Teheran/Paris. Er war ein Vorreiter der neuen Filmwelle im Iran und einer der ersten, der auch das Ausland auf das iranische Kino aufmerksam machte. Nun ist der Regisseur Abbas Kiarostami im Alter von 76 Jahren in Paris gestorben. Agentur

Er lenkte den Blick des Auslands auf das iranische Kino, gewann Auszeichnungen in Cannes und Venedig: Mit 76 Jahren ist Abbas Kiarostami, einer der berühmtesten Filmemacher seiner Heimat, in Paris gestorben (wir berichteten). Die Nachricht von seinem Tod löste im Iran Trauer aus. "Seine tiefsinnige und unkonventionelle Einstellung und seine Botschaft für Frieden und Freundschaft wird uns immer in Erinnerung bleiben", schrieb Präsident Hassan Ruhani auf Twitter . Kiarostami starb am Montag nach längerer Krankheit, wie das iranische Kulturinstitut Haus des Kinos bestätigte. Der 1940 in Teheran geborene Regisseur machte mit seiner Spielfilm-Trilogie um ein Dorf im Iran "Wo ist das Haus meines Freundes" (1987), "Und das Leben geht weiter" (1991) sowie "Quer durch den Olivenhain" (1994) international auf sich aufmerksam.

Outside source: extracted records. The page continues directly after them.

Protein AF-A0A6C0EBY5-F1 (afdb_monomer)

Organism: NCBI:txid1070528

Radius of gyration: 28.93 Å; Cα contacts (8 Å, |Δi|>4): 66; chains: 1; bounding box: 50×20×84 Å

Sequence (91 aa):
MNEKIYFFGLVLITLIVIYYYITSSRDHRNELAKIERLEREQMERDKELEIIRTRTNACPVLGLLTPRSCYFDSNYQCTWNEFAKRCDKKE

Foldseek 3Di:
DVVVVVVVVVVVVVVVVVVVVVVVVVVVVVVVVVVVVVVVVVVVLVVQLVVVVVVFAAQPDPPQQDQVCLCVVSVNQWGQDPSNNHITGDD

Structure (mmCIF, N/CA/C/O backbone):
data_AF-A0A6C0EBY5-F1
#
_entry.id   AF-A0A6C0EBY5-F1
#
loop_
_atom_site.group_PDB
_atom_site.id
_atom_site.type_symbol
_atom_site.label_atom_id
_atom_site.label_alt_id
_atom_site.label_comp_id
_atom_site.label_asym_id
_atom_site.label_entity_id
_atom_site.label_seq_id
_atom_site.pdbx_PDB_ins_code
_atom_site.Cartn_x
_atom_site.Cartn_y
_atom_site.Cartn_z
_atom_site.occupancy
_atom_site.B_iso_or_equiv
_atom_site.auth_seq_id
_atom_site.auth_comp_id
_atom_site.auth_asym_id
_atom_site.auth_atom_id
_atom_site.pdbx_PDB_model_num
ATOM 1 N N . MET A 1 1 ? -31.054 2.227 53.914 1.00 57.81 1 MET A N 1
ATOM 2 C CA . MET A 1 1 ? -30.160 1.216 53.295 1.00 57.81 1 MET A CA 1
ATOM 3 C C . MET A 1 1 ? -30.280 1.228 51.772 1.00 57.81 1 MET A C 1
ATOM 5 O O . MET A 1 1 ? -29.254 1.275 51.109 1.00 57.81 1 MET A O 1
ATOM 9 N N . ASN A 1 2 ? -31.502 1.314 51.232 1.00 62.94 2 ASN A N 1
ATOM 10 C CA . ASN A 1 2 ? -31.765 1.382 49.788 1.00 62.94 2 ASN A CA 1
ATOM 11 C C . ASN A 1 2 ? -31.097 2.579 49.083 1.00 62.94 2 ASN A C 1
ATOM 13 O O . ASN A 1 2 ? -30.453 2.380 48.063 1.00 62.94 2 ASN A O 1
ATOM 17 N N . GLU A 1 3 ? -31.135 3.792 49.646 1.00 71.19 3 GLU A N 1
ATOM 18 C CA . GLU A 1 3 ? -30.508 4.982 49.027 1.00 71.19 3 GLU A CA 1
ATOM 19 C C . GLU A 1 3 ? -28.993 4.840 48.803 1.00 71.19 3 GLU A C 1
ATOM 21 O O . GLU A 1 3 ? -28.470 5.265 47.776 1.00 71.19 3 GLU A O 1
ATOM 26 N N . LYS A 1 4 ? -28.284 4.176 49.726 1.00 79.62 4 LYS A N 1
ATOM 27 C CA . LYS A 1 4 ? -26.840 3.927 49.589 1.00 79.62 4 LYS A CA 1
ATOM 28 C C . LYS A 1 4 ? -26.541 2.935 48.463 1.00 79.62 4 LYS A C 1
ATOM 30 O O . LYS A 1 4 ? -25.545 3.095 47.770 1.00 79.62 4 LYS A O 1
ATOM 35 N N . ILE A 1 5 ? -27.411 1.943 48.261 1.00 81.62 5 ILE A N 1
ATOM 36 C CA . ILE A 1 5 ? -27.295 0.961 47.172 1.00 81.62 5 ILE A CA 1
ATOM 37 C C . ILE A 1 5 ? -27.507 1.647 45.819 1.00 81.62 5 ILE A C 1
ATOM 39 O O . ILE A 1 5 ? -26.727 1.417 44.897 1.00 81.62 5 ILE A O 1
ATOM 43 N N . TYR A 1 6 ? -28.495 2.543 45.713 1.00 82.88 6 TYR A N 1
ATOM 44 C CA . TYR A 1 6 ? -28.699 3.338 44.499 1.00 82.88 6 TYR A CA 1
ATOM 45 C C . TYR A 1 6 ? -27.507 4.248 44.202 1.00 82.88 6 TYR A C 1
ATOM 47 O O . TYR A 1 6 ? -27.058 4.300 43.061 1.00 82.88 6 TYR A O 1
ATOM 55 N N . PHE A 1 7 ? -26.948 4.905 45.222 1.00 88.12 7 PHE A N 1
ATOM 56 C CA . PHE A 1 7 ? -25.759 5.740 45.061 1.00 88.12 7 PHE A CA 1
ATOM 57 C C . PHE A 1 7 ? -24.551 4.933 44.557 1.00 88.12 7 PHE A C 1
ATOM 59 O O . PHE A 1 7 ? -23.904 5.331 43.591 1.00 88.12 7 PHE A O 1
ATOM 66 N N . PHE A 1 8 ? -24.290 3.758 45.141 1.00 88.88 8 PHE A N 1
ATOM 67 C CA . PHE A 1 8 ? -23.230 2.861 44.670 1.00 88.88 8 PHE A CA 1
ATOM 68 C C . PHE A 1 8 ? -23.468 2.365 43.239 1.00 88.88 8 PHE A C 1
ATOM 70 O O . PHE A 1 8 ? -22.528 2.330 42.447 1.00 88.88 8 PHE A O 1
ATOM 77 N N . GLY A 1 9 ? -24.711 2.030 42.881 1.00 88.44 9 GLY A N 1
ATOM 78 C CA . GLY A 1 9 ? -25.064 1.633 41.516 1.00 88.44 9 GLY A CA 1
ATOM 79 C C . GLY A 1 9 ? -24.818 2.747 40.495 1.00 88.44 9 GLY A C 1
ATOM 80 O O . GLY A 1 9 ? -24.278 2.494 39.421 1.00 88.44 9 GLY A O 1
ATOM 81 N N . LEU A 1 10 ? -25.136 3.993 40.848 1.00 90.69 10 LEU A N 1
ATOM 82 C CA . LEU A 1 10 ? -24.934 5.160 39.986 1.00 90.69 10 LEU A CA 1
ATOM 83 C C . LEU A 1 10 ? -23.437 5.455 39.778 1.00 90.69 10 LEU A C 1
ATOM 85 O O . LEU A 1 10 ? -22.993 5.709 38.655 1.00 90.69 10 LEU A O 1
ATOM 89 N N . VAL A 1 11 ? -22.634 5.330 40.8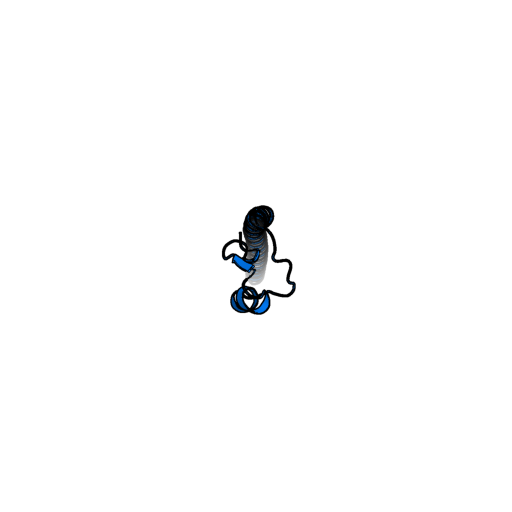37 1.00 93.25 11 VAL A N 1
ATOM 90 C CA . VAL A 1 11 ? -21.168 5.436 40.750 1.00 93.25 11 VAL A CA 1
ATOM 91 C C . VAL A 1 11 ? -20.584 4.312 39.886 1.00 93.25 11 VAL A C 1
ATOM 93 O O . VAL A 1 11 ? -19.729 4.561 39.041 1.00 93.25 11 VAL A O 1
ATOM 96 N N . LEU A 1 12 ? -21.075 3.081 40.025 1.00 93.56 12 LEU A N 1
ATOM 97 C CA . LEU A 1 12 ? -20.608 1.957 39.212 1.00 93.56 12 LEU A CA 1
ATOM 98 C C . LEU A 1 12 ? -20.906 2.172 37.719 1.00 93.56 12 LEU A C 1
ATOM 100 O O . LEU A 1 12 ? -20.025 1.996 36.880 1.00 93.56 12 LEU A O 1
ATOM 104 N N . ILE A 1 13 ? -22.129 2.593 37.384 1.00 93.50 13 ILE A N 1
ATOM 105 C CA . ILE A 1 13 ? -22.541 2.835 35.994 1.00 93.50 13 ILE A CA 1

Bei den Filmfestspielen in Cannes erhielt er 1997 die Goldene Palme für seinen Film "Der Geschmack der Kirsche" - die Geschichte eines Suizids, die zugleich ein glühendes Plädoyer für Leben und Freiheit ist. Die Präsentation des Films in Cannes hatte das Regime in Teheran zunächst verhindern wollen. Für ein Küsschen mit der französischen Schauspielerin Catherine Deneuve bei der Preisverleihung handelte er sich bei Fundamentalisten zuhause erneut Ärger ein. Zwei Jahre später holte Kiarostami bei den Filmfestspielen von Venedig den Großen Preis der Jury für "Der Wind wird uns tragen". Für ihre Rolle in seinem 2010 in Cannes vorgestellten Film "Copie Conforme" (Die Liebesfälscher) erhielt Juliette Binoche den Preis als beste Schauspielerin. Kiarostami setzte sich damals in Cannes mit einem bewegenden Aufruf für die Freilassung des in seiner Heimat inhaftierten iranischen Regisseurs Jafar Panahi ein.

Kiarostami begann seine Karriere zunächst mit Kurzfilmen. Der Film "Der Reisende" von 1974 machte ihn erstmals bekannt und wurde mit mehreren Preisen ausgezeichnet. Anders als viele andere persische Künstler, blieb Kiarostami, der auch als Lyriker arbeitete, nach der iranischen Revolution 1979 im Land, weil er - wie er selbst begründete - sich in der Heimat künstlerisch besser entwickeln könne. In den letzten 20 Jahren war der Regisseur aber auch in Frankreich zuhause.